Vivió bajo el influjo de ese abuelo coronel, enérgico y memorioso, amoroso y carnal, troglodita y fornicador, que una mañana mientras miraba pasar unos caballos blancos desde la ventana de su taller de platería, perdió uno de su ojos, a consecuencia de un glaucoma. Era según  su nieto favorito, “el comilón más voraz que recuerde y el fornicador más desaforado’’. De ese abuelo heredó la obsesión por la exactitud en el recuerdo, la obsesión por la puntualidad, el sentido voraz de la realidad. Y por el lado de su abuela y sus tías, la virtud de lo sobrenatural. De esa relación con lo mágico y lo maravilloso, tan común y corriente, entre los seres nacidos en el Caribe, se nutrió la imaginación del escritor. La abuela materna, era según García Márquez, “el sabio más lúcido que conocí jamás en la ciencia de los presagios. Era una católica de las de antes, de modo que repudiaba como artificios de malas artes todo lo que pretendiera ser adivinación metódica del porvenir. Así fueran las barajas, las líneas de la mano o la evocación de los espíritus”. Cuenta García Márquez que una vez encontró el número 09 en unas migajas de harina.

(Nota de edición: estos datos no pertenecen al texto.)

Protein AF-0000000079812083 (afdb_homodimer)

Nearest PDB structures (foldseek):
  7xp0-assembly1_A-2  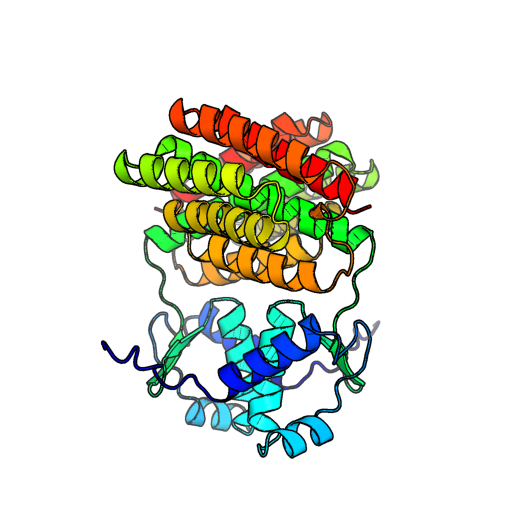TM=9.034E-01  e=1.116E-09  Pseudomonas aeruginosa PAO1
  4p9f-assembly1_A  TM=7.548E-01  e=1.574E-09  Escherichia coli UMEA 3718-1
  3sxy-assembly1_B  TM=8.326E-01  e=1.513E-08  Thermotoga maritima
  3fms-assembly1_A-2  TM=7.587E-01  e=5.713E-08  Thermotoga maritima MSB8
  2hs5-assembly1_A  TM=6.946E-01  e=3.892E-07  Rhodococcus jostii RHA1

Sequence (422 aa):
MSAVTLTPRALYEQVAEQLRQRIFRRELEPGSWIDELKIAEEFGISRTPLREALKVLAAEGLVTMKVRRGAYVTEMSDKDLHDVYHLLSLLESDAAGVVAARATPEQLRELEQLHADLAAAVQDRDRFFTINERIHMRLLEMADNRWRSQMVADLRKVMKLNRHNSLLKQGRIEDSLAEHETILAALRARDPQATVAAMSAHFAHGLEAAGMSAVTLTPRALYEQVAEQLRQRIFRRELEPGSWIDELKIAEEFGISRTPLREALKVLAAEGLVTMKVRRGAYVTEMSDKDLHDVYHLLSLLESDAAGVVAARATPEQLRELEQLHADLAAAVQDRDRFFTINERIHMRLLEMADNRWRSQMVADLRKVMKLNRHNSLLKQGRIEDSLAEHETILAALRARDPQATVAAMSAHFAHGLEAAG

Organism: NCBI:txid164759

InterPro domains:
  IPR000524 Transcription regulator HTH, GntR [PF00392] (11-73)
  IPR000524 Transcription regulator HTH, GntR [PR00035] (33-47)
  IPR000524 Transcription regulator HTH, GntR [PR00035] (47-63)
  IPR000524 Transcription regulator HTH, GntR [PS50949] (9-76)
  IPR000524 Transcription regulator HTH, GntR [SM00345] (15-73)
  IPR000524 Transcription regulator HTH, GntR [cd07377] (11-74)
  IPR008920 Transcription regulator FadR/GntR, C-terminal [G3DSA:1.20.120.530] (77-210)
  IPR008920 Transcription regulator FadR/GntR, C-terminal [SSF48008] (79-208)
  IPR011711 GntR, C-terminal [PF07729] (83-204)
  IPR011711 GntR, C-terminal [SM00895] (83-205)
  IPR036388 Winged helix-like DNA-binding domain superfamily [G3DSA:1.10.10.10] (9-75)
  IPR036390 Winged helix DNA-binding domain superfamily [SSF46785] (8-77)

pLDDT: mean 92.71, std 12.49, range [26.77, 98.94]

Structure (mmCIF, N/CA/C/O backbone):
data_AF-0000000079812083-model_v1
#
loop_
_entity.id
_entity.type
_entity.pdbx_description
1 polymer 'DNA-binding GntR family transcriptional regulator'
#
loop_
_atom_site.group_PDB
_atom_site.id
_atom_site.type_symbol
_atom_site.label_atom_id
_atom_site.label_alt_id
_atom_site.label_comp_id
_atom_site.label_asym_id
_atom_site.label_entity_id
_atom_site.label_seq_id
_atom_site.pdbx_PDB_ins_code
_atom_site.Cartn_x
_atom_site.Cartn_y
_atom_site.Cartn_z
_atom_site.occupancy
_atom_site.B_iso_or_equiv
_atom_site.auth_seq_id
_atom_site.auth_comp_id
_atom_site.auth_asym_id
_atom_site.auth_atom_id
_atom_site.pdbx_PDB_model_num
ATOM 1 N N . MET A 1 1 ? -15.312 31.938 -16.547 1 26.77 1 MET A N 1
ATOM 2 C CA . MET A 1 1 ? -15.031 31.297 -15.25 1 26.77 1 MET A CA 1
ATOM 3 C C . MET A 1 1 ? -15.281 29.797 -15.312 1 26.77 1 MET A C 1
ATOM 5 O O . MET A 1 1 ? -16.391 29.359 -15.648 1 26.77 1 MET A O 1
ATOM 9 N N . SER A 1 2 ? -14.375 28.938 -15.852 1 29.36 2 SER A N 1
ATOM 10 C CA . SER A 1 2 ? -14.508 27.531 -16.188 1 29.36 2 SER A CA 1
ATOM 11 C C . SER A 1 2 ? -14.953 26.719 -14.969 1 29.36 2 SER A C 1
ATOM 13 O O . SER A 1 2 ? -14.312 26.766 -13.914 1 29.36 2 SER A O 1
ATOM 15 N N . ALA A 1 3 ? -16.188 26.609 -14.781 1 29.62 3 ALA A N 1
ATOM 16 C CA . ALA A 1 3 ? -16.875 25.953 -13.672 1 29.62 3 ALA A CA 1
ATOM 17 C C . ALA A 1 3 ? -16.312 24.562 -13.422 1 29.62 3 ALA A C 1
ATOM 19 O O . ALA A 1 3 ? -16.25 23.734 -14.336 1 29.62 3 ALA A O 1
ATOM 20 N N . VAL A 1 4 ? -15.195 24.5 -12.742 1 34.62 4 VAL A N 1
ATOM 21 C CA . VAL A 1 4 ? -14.688 23.203 -12.305 1 34.62 4 VAL A CA 1
ATOM 22 C C . VAL A 1 4 ? -15.844 22.312 -11.867 1 34.62 4 VAL A C 1
ATOM 24 O O . VAL A 1 4 ? -16.531 22.609 -10.883 1 34.62 4 VAL A O 1
ATOM 27 N N . THR A 1 5 ? -16.625 21.938 -12.75 1 34.94 5 THR A N 1
ATOM 28 C CA . THR A 1 5 ? -17.766 21.062 -12.492 1 34.94 5 THR A CA 1
ATOM 29 C C . THR A 1 5 ? -17.359 19.906 -11.57 1 34.94 5 THR A C 1
ATOM 31 O O . THR A 1 5 ? -16.469 19.141 -11.891 1 34.94 5 THR A O 1
ATOM 34 N N . LEU A 1 6 ? -17.359 20.094 -10.312 1 42.25 6 LEU A N 1
ATOM 35 C CA . LEU A 1 6 ? -17.219 19 -9.344 1 42.25 6 LEU A CA 1
ATOM 36 C C . LEU A 1 6 ? -18.062 17.797 -9.758 1 42.25 6 LEU A C 1
ATOM 38 O O . LEU A 1 6 ? -19.266 17.922 -9.984 1 42.25 6 LEU A O 1
ATOM 42 N N . THR A 1 7 ? -17.656 17.047 -10.625 1 47.66 7 THR A N 1
ATOM 43 C CA . THR A 1 7 ? -18.375 15.812 -10.945 1 47.66 7 THR A CA 1
ATOM 44 C C . THR A 1 7 ? -18.938 15.172 -9.68 1 47.66 7 THR A C 1
ATOM 46 O O . THR A 1 7 ? -18.25 15.07 -8.664 1 47.66 7 THR A O 1
ATOM 49 N N . PRO A 1 8 ? -20.156 15.109 -9.445 1 57.25 8 PRO A N 1
ATOM 50 C CA . PRO A 1 8 ? -20.875 14.594 -8.273 1 57.25 8 PRO A CA 1
ATOM 51 C C . PRO A 1 8 ? -20.25 13.305 -7.727 1 57.25 8 PRO A C 1
ATOM 53 O O . PRO A 1 8 ? -20.047 12.352 -8.477 1 57.25 8 PRO A O 1
ATOM 56 N N . ARG A 1 9 ? -19.344 13.398 -6.73 1 72.31 9 ARG A N 1
ATOM 57 C CA . ARG A 1 9 ? -18.844 12.234 -6.02 1 72.31 9 ARG A CA 1
ATOM 58 C C . ARG A 1 9 ? -19.969 11.438 -5.383 1 72.31 9 ARG A C 1
ATOM 60 O O . ARG A 1 9 ? -21.016 12 -5.043 1 72.31 9 ARG A O 1
ATOM 67 N N . ALA A 1 10 ? -19.75 10.133 -5.406 1 86 10 ALA A N 1
ATOM 68 C CA . ALA A 1 10 ? -20.688 9.273 -4.691 1 86 10 ALA A CA 1
ATOM 69 C C . ALA A 1 10 ? -20.859 9.727 -3.246 1 86 10 ALA A C 1
ATOM 71 O O . ALA A 1 10 ? -19.922 10.273 -2.648 1 86 10 ALA A O 1
ATOM 72 N N . LEU A 1 11 ? -22.031 9.68 -2.783 1 89.62 11 LEU A N 1
ATOM 73 C CA . LEU A 1 11 ? -22.359 10.156 -1.443 1 89.62 11 LEU A CA 1
ATOM 74 C C . LEU A 1 11 ? -21.391 9.594 -0.413 1 89.62 11 LEU A C 1
ATOM 76 O O . LEU A 1 11 ? -20.906 10.32 0.459 1 89.62 11 LEU A O 1
ATOM 80 N N . TYR A 1 12 ? -21.016 8.273 -0.472 1 92.25 12 TYR A N 1
ATOM 81 C CA . TYR A 1 12 ? -20.125 7.668 0.514 1 92.25 12 TYR A CA 1
ATOM 82 C C . TYR A 1 12 ? -18.75 8.297 0.455 1 92.25 12 TYR A C 1
ATOM 84 O O . TYR A 1 12 ? -18.062 8.406 1.478 1 92.25 12 TYR A O 1
ATOM 92 N N . GLU A 1 13 ? -18.297 8.734 -0.725 1 93.62 13 GLU A N 1
ATOM 93 C CA . GLU A 1 13 ? -17 9.391 -0.871 1 93.62 13 GLU A CA 1
ATOM 94 C C . GLU A 1 13 ? -17 10.766 -0.212 1 93.62 13 GLU A C 1
ATOM 96 O O . GLU A 1 13 ? -16.016 11.164 0.398 1 93.62 13 GLU A O 1
ATOM 101 N N . GLN A 1 14 ? -18.094 11.477 -0.399 1 94.69 14 GLN A N 1
ATOM 102 C CA . GLN A 1 14 ? -18.25 12.773 0.254 1 94.69 14 GLN A CA 1
ATOM 103 C C . GLN A 1 14 ? -18.234 12.625 1.773 1 94.69 14 GLN A C 1
ATOM 105 O O . GLN A 1 14 ? -17.578 13.398 2.471 1 94.69 14 GLN A O 1
ATOM 110 N N . VAL A 1 15 ? -18.969 11.625 2.205 1 95.75 15 VAL A N 1
ATOM 111 C CA . VAL A 1 15 ? -19.047 11.352 3.637 1 95.75 15 VAL A CA 1
ATOM 112 C C . VAL A 1 15 ? -17.656 10.977 4.156 1 95.75 15 VAL A C 1
ATOM 114 O O . VAL A 1 15 ? -17.219 11.477 5.199 1 95.75 15 VAL A O 1
ATOM 117 N N . ALA A 1 16 ? -16.969 10.125 3.42 1 96.75 16 ALA A N 1
ATOM 118 C CA . ALA A 1 16 ? -15.617 9.719 3.807 1 96.75 16 ALA A CA 1
ATOM 119 C C . ALA A 1 16 ? -14.695 10.93 3.926 1 96.75 16 ALA A C 1
ATOM 121 O O . ALA A 1 16 ? -13.938 11.047 4.891 1 96.75 16 ALA A O 1
ATOM 122 N N . GLU A 1 17 ? -14.797 11.805 2.936 1 96.88 17 GLU A N 1
ATOM 123 C CA . GLU A 1 17 ? -13.953 12.992 2.941 1 96.88 17 GLU A CA 1
ATOM 124 C C . GLU A 1 17 ? -14.266 13.883 4.145 1 96.88 17 GLU A C 1
ATOM 126 O O . GLU A 1 17 ? -13.352 14.414 4.781 1 96.88 17 GLU A O 1
ATOM 131 N N . GLN A 1 18 ? -15.484 14.055 4.488 1 96.56 18 GLN A N 1
ATOM 132 C CA . GLN A 1 18 ? -15.867 14.852 5.648 1 96.56 18 GLN A CA 1
ATOM 133 C C . GLN A 1 18 ? -15.344 14.242 6.941 1 96.56 18 GLN A C 1
ATOM 135 O O . GLN A 1 18 ? -14.836 14.953 7.809 1 96.56 18 GLN A O 1
ATOM 140 N N . LEU A 1 19 ? -15.492 12.93 7.062 1 97.44 19 LEU A N 1
ATOM 141 C CA . LEU A 1 19 ? -14.992 12.242 8.25 1 97.44 19 LEU A CA 1
ATOM 142 C C . LEU A 1 19 ? -13.469 12.344 8.344 1 97.44 19 LEU A C 1
ATOM 144 O O . LEU A 1 19 ? -12.922 12.539 9.43 1 97.44 19 LEU A O 1
ATOM 148 N N . ARG A 1 20 ? -12.766 12.227 7.176 1 97.38 20 ARG A N 1
ATOM 149 C CA . ARG A 1 20 ? -11.32 12.414 7.133 1 97.38 20 ARG A CA 1
ATOM 150 C C . ARG A 1 20 ? -10.914 13.758 7.727 1 97.38 20 ARG A C 1
ATOM 152 O O . ARG A 1 20 ? -10.016 13.828 8.57 1 97.38 20 ARG A O 1
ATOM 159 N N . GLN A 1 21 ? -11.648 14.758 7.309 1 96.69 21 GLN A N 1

Los libros fueron su devoción.  Los primeros cuentos que escuchó Gabo siendo niño no fueron las epopeyas de la Historia Sagrada, sino la historia de los forasteros que llegaban a la estación de Aracataca, los acordeoneros que tocaban en la plaza un paseo con esos acordeones de contrabando que venían de Alemania a los puertos del Caribe, y en cuyos fuelles resonaba una música triste, desconsolada, que al niño García Márquez, le pareció cómo si ellos mismos se les arrugara el corazón. De esa presencia torrencial de voces y augurios, el niño escuchó las historias prodigiosas de la tradición oral del Caribe, alimentadas de la sabiduría indígena, la nostalgia doliente de África y el desarraigo europeo. El primer cuento que él recuerda técnicamente hablando, es Genoveva de Bramante, en los labios de una mujer venezolana que les contaba a los niños las proezas de la literatura universal como si fueran cuentos infantiles. Se trataba de La Odisea, Orlando Furioso, El Quijote, El Conde Montecristo, y algunas escenas sobrenaturales de La Biblia, cuyo acento  profético encantaron al niño García Márquez. De aquel libro descosido que había encontrado en la casa, de cuyo nombre sólo vino a saber después que se trataba de las Mil y una noches, leyó la historia que más le hechizó: la de un pescador  que promete a su vecina un pescado a cambio de que le regale el plomo para hacer la atarraya, y cuando la mujer está abriendo el pescado descubre que dentro de él hay un diamante del tamaño de una almendra. Y otra historia que siempre lo deslumbró: la de la mujer que comía sólo granitos de arroz, pinchándolos con un alfiler, hasta que su marido descubre que su mujer se perdía  de la casa a comer muertos en el cementerio.